Bir ürünü marka olarak kabul edebilmek için, ürüne ait işaret, yazı, renk, sembol ve benzeri kimlik bilgilerinin tüketiciler tarafından bilinmesi gerekmektedir. Örneğin Arçelik firmasının simgesi gibi. Bu tip bilgilerin, tüketicilerin dimağında bir karşılık bulması, tüketicilerde duygusal değeri olması esas amaçtır (Karabulut, 2013:6).

Tüketicilerde markanın yarattığı duygusal değer, markayı pazardaki rakiplerinden ayırarak tüketiciyi o markayı satın alma davranışına yönlendirir.

Markalar içinde bulundukları pazara göre yerel markalar, ulusal markalar, bölgesel markalar ve küresel markalar olarak dört grupta ele alınabilir. Bir ülkenin bir

bölgesindeki tüketicilere hitap eden markalar yerel markalar olarak adlandırılırlar.
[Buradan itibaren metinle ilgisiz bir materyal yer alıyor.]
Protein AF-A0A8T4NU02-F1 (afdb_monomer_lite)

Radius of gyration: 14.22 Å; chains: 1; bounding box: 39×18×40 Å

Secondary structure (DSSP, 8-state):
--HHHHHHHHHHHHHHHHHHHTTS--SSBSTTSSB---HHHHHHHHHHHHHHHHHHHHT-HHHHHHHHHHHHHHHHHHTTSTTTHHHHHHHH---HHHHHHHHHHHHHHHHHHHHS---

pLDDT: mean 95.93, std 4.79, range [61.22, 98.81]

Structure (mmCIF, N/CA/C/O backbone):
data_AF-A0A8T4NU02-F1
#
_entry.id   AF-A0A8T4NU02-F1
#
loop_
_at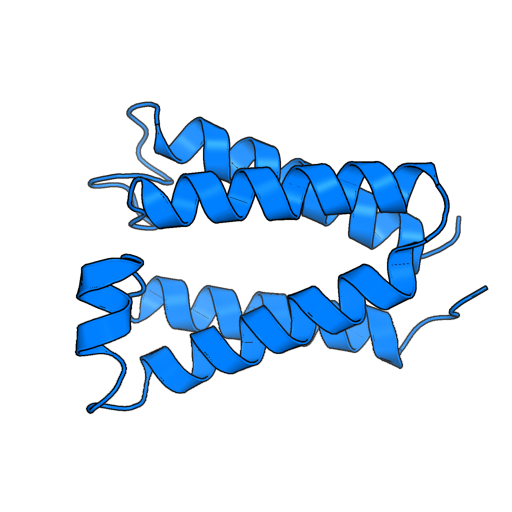om_site.group_PDB
_atom_site.id
_atom_site.type_symbol
_atom_site.label_atom_id
_atom_site.label_alt_id
_atom_site.label_comp_id
_atom_site.label_asym_id
_atom_site.label_entity_id
_atom_site.label_seq_id
_atom_site.pdbx_PDB_ins_code
_atom_site.Cartn_x
_atom_site.Cartn_y
_atom_site.Cartn_z
_atom_site.occupancy
_atom_site.B_iso_or_equiv
_atom_site.auth_seq_id
_atom_site.auth_comp_id
_atom_site.auth_asym_id
_atom_site.auth_atom_id
_atom_site.pdbx_PDB_model_num
ATOM 1 N N . MET A 1 1 ? -14.267 -6.861 17.465 1.00 61.22 1 MET A N 1
ATOM 2 C CA . MET A 1 1 ? -13.247 -5.893 16.998 1.00 61.22 1 MET A CA 1
ATOM 3 C C . MET A 1 1 ? -13.732 -5.359 15.655 1.00 61.22 1 MET A C 1
ATOM 5 O O . MET A 1 1 ? -14.146 -6.181 14.854 1.00 61.22 1 MET A O 1
ATOM 9 N N . ASN A 1 2 ? -13.802 -4.040 15.440 1.00 88.00 2 ASN A N 1
ATOM 10 C CA . ASN A 1 2 ? -14.278 -3.470 14.166 1.00 88.00 2 ASN A CA 1
ATOM 11 C C . ASN A 1 2 ? -13.317 -3.889 13.030 1.00 88.00 2 ASN A C 1
ATOM 13 O O . ASN A 1 2 ? -12.115 -3.626 13.098 1.00 88.00 2 ASN A O 1
ATOM 17 N N . THR A 1 3 ? -13.846 -4.576 12.014 1.00 95.50 3 THR A N 1
ATOM 18 C CA . THR A 1 3 ? -13.057 -5.144 10.911 1.00 95.50 3 THR A CA 1
ATOM 19 C C . THR A 1 3 ? -12.347 -4.068 10.098 1.00 95.50 3 THR A C 1
ATOM 21 O O . THR A 1 3 ? -11.184 -4.245 9.748 1.00 95.50 3 THR A O 1
ATOM 24 N N . GLN A 1 4 ? -12.996 -2.927 9.858 1.00 97.00 4 GLN A N 1
ATOM 25 C CA . GLN A 1 4 ? -12.439 -1.823 9.073 1.00 97.00 4 GLN A CA 1
ATOM 26 C C . GLN A 1 4 ? -11.189 -1.249 9.729 1.00 97.00 4 GLN A C 1
ATOM 28 O O . GLN A 1 4 ? -10.165 -1.089 9.066 1.00 97.00 4 GLN A O 1
ATOM 33 N N . LYS A 1 5 ? -11.254 -0.957 11.036 1.00 95.56 5 LYS A N 1
ATOM 34 C CA . LYS A 1 5 ? -10.111 -0.389 11.762 1.00 95.56 5 LYS A CA 1
ATOM 35 C C . LYS A 1 5 ? -8.970 -1.394 11.900 1.00 95.56 5 LYS A C 1
ATOM 37 O O . LYS A 1 5 ? -7.811 -1.015 11.775 1.00 95.56 5 LYS A O 1
ATOM 42 N N . THR A 1 6 ? -9.288 -2.671 12.127 1.00 96.75 6 THR A N 1
ATOM 43 C CA . THR A 1 6 ? -8.277 -3.729 12.227 1.00 96.75 6 THR A CA 1
ATOM 44 C C . THR A 1 6 ? -7.583 -3.939 10.893 1.00 96.75 6 THR A C 1
ATOM 46 O O . THR A 1 6 ? -6.359 -4.002 10.856 1.00 96.75 6 THR A O 1
ATOM 49 N N . PHE A 1 7 ? -8.340 -3.996 9.799 1.00 97.69 7 PHE A N 1
ATOM 50 C CA . PHE A 1 7 ? -7.771 -4.154 8.470 1.00 97.69 7 PHE A CA 1
ATOM 51 C C . PHE A 1 7 ? -6.903 -2.952 8.082 1.00 97.69 7 PHE A C 1
ATOM 53 O O . PHE A 1 7 ? -5.767 -3.146 7.663 1.00 97.69 7 PHE A O 1
ATOM 60 N N . ALA A 1 8 ? -7.381 -1.723 8.313 1.00 98.06 8 ALA A N 1
ATOM 61 C CA . ALA A 1 8 ? -6.609 -0.509 8.046 1.00 98.06 8 ALA A CA 1
ATOM 62 C C . ALA A 1 8 ? -5.292 -0.471 8.840 1.00 98.06 8 ALA A C 1
ATOM 64 O O . ALA A 1 8 ? -4.251 -0.120 8.291 1.00 98.06 8 ALA A O 1
ATOM 65 N N . LEU A 1 9 ? -5.323 -0.894 10.110 1.00 98.25 9 LEU A N 1
ATOM 66 C CA . LEU A 1 9 ? -4.127 -1.000 10.942 1.00 98.25 9 LEU A CA 1
ATOM 67 C C . LEU A 1 9 ? -3.136 -2.026 10.380 1.00 98.25 9 LEU A C 1
ATOM 69 O O . LEU A 1 9 ? -1.958 -1.714 10.242 1.00 98.25 9 LEU A O 1
ATOM 73 N N . LEU A 1 10 ? -3.598 -3.237 10.058 1.00 98.31 10 LEU A N 1
ATOM 74 C CA . LEU A 1 10 ? -2.731 -4.311 9.564 1.00 98.31 10 LEU A CA 1
ATOM 75 C C . LEU A 1 10 ? -2.139 -3.983 8.192 1.00 98.31 10 LEU A C 1
ATOM 77 O O . LEU A 1 10 ? -0.936 -4.147 7.999 1.00 98.31 10 LEU A O 1
ATOM 81 N N . LEU A 1 11 ? -2.959 -3.474 7.268 1.00 98.38 11 LEU A N 1
ATOM 82 C CA . LEU A 1 11 ? -2.492 -3.009 5.965 1.00 98.38 11 LEU A CA 1
ATOM 83 C C . LEU A 1 11 ? -1.497 -1.856 6.129 1.00 98.38 11 LEU A C 1
ATOM 85 O O . LEU A 1 11 ? -0.445 -1.859 5.497 1.00 98.38 11 LEU A O 1
ATOM 89 N N . GLY A 1 12 ? -1.793 -0.913 7.028 1.00 98.62 12 GLY A N 1
ATOM 90 C CA . GLY A 1 12 ? -0.910 0.200 7.346 1.00 98.62 12 GLY A CA 1
ATOM 91 C C . GLY A 1 12 ? 0.464 -0.263 7.831 1.00 98.62 12 GLY A C 1
ATOM 92 O O . GLY A 1 12 ? 1.485 0.160 7.295 1.00 98.62 12 GLY A O 1
ATOM 93 N N . ILE A 1 13 ? 0.495 -1.184 8.800 1.00 98.75 13 ILE A N 1
ATOM 94 C CA . ILE A 1 13 ? 1.738 -1.785 9.307 1.00 98.75 13 ILE A CA 1
ATOM 95 C C . ILE A 1 13 ? 2.498 -2.481 8.173 1.00 98.75 13 ILE A C 1
ATOM 97 O O . ILE A 1 13 ? 3.694 -2.246 8.017 1.00 98.75 13 ILE A O 1
ATOM 101 N N . ALA A 1 14 ? 1.819 -3.301 7.365 1.00 98.38 14 ALA A N 1
ATOM 102 C CA . ALA A 1 14 ? 2.448 -4.013 6.256 1.00 98.38 14 ALA A CA 1
ATOM 103 C C . ALA A 1 14 ? 3.092 -3.051 5.245 1.00 98.38 14 ALA A C 1
ATOM 105 O O . ALA A 1 14 ? 4.240 -3.253 4.860 1.00 98.38 14 ALA A O 1
ATOM 106 N N . LEU A 1 15 ? 2.396 -1.974 4.871 1.00 98.56 15 LEU A N 1
ATOM 107 C CA . LEU A 1 15 ? 2.912 -0.965 3.945 1.00 98.56 15 LEU A CA 1
ATOM 108 C C . LEU A 1 15 ? 4.109 -0.193 4.516 1.00 98.56 15 LEU A C 1
ATOM 110 O O . LEU A 1 15 ? 5.068 0.044 3.785 1.00 98.56 15 LEU A O 1
ATOM 114 N N . VAL A 1 16 ? 4.106 0.147 5.812 1.00 98.81 16 VAL A N 1
ATOM 115 C CA . VAL A 1 16 ? 5.287 0.750 6.460 1.00 98.81 16 VAL A CA 1
ATOM 116 C C . VAL A 1 16 ? 6.475 -0.207 6.402 1.00 98.81 16 VAL A C 1
ATOM 118 O O . VAL A 1 16 ? 7.562 0.200 6.003 1.00 98.81 16 VAL A O 1
ATOM 121 N N . LEU A 1 17 ? 6.276 -1.475 6.775 1.00 98.38 17 LEU A N 1
ATOM 122 C CA . LEU A 1 17 ? 7.348 -2.472 6.779 1.00 98.38 17 LEU A CA 1
ATOM 123 C C . LEU A 1 17 ? 7.915 -2.692 5.374 1.00 98.38 17 LEU A C 1
ATOM 125 O O . LEU A 1 17 ? 9.128 -2.654 5.205 1.00 98.38 17 LEU A O 1
ATOM 129 N N . ILE A 1 18 ? 7.055 -2.865 4.370 1.00 97.44 18 ILE A N 1
ATOM 130 C CA . ILE A 1 18 ? 7.470 -3.061 2.976 1.00 97.44 18 ILE A CA 1
ATOM 131 C C . ILE A 1 18 ? 8.180 -1.816 2.435 1.00 97.44 18 ILE A C 1
ATOM 133 O O . ILE A 1 18 ? 9.226 -1.936 1.804 1.00 97.44 18 ILE A O 1
ATOM 137 N N . GLY A 1 19 ? 7.654 -0.621 2.713 1.00 98.00 19 GLY A N 1
ATOM 138 C CA . GLY A 1 19 ? 8.270 0.628 2.275 1.00 98.00 19 GLY A CA 1
ATOM 139 C C . GLY A 1 19 ? 9.648 0.866 2.900 1.00 98.00 19 GLY A C 1
ATOM 140 O O . GLY A 1 19 ? 10.540 1.351 2.216 1.00 98.00 19 GLY A O 1
ATOM 141 N N . ILE A 1 20 ? 9.854 0.477 4.164 1.00 98.25 20 ILE A N 1
ATOM 142 C CA . ILE A 1 20 ? 11.177 0.514 4.809 1.00 98.25 20 ILE A CA 1
ATOM 143 C C . ILE A 1 20 ? 12.102 -0.557 4.221 1.00 98.25 20 ILE A C 1
ATOM 145 O O . ILE A 1 20 ? 13.250 -0.254 3.902 1.00 98.25 20 ILE A O 1
ATOM 149 N N . LEU A 1 21 ? 11.616 -1.793 4.061 1.00 97.56 21 LEU A N 1
ATOM 150 C CA . LEU A 1 21 ? 12.407 -2.892 3.501 1.00 97.56 21 LEU A CA 1
ATOM 151 C C . LEU A 1 21 ? 12.879 -2.598 2.079 1.00 97.56 21 LEU A C 1
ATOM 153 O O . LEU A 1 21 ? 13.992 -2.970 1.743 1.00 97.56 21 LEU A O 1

Yerel markalara yöre markası denildiği de olur. Yöresel markalar, yöresel ürünler ile sıkça karıştırıldığından bu tür ürünlerin coğrafi işaret tescili ile koruma altına alınması gerekir. Diğer yandan bir ülkenin bütününe hitap eden markalar ise ulusal markalar olarak tanımlanırlar. Bu markaların pazarlama iletişimi çalışmaları ulusal medya aracılığı ile yürütülür. Ayrıca bir ürünün içinde bulunduğu ülkeyi kapsayan bölgeye (Orta Doğu, Avrupa vb. gibi) hitap etmesini sağlayan markalar ise bölgesel markalar olarak nitelenirler. Belirlenmiş bu uluslararası bölgelerde aynı marka kimliği ile tüketicilere ulaşmaya çalışırlar. Dünyanın çeşitli bölgelerinde aynı kişilik ve kimlik özelliklerini koruyarak varlığını devam ettiren markalar ise küresel markalar olarak bilinirler (Barış, 2015:121).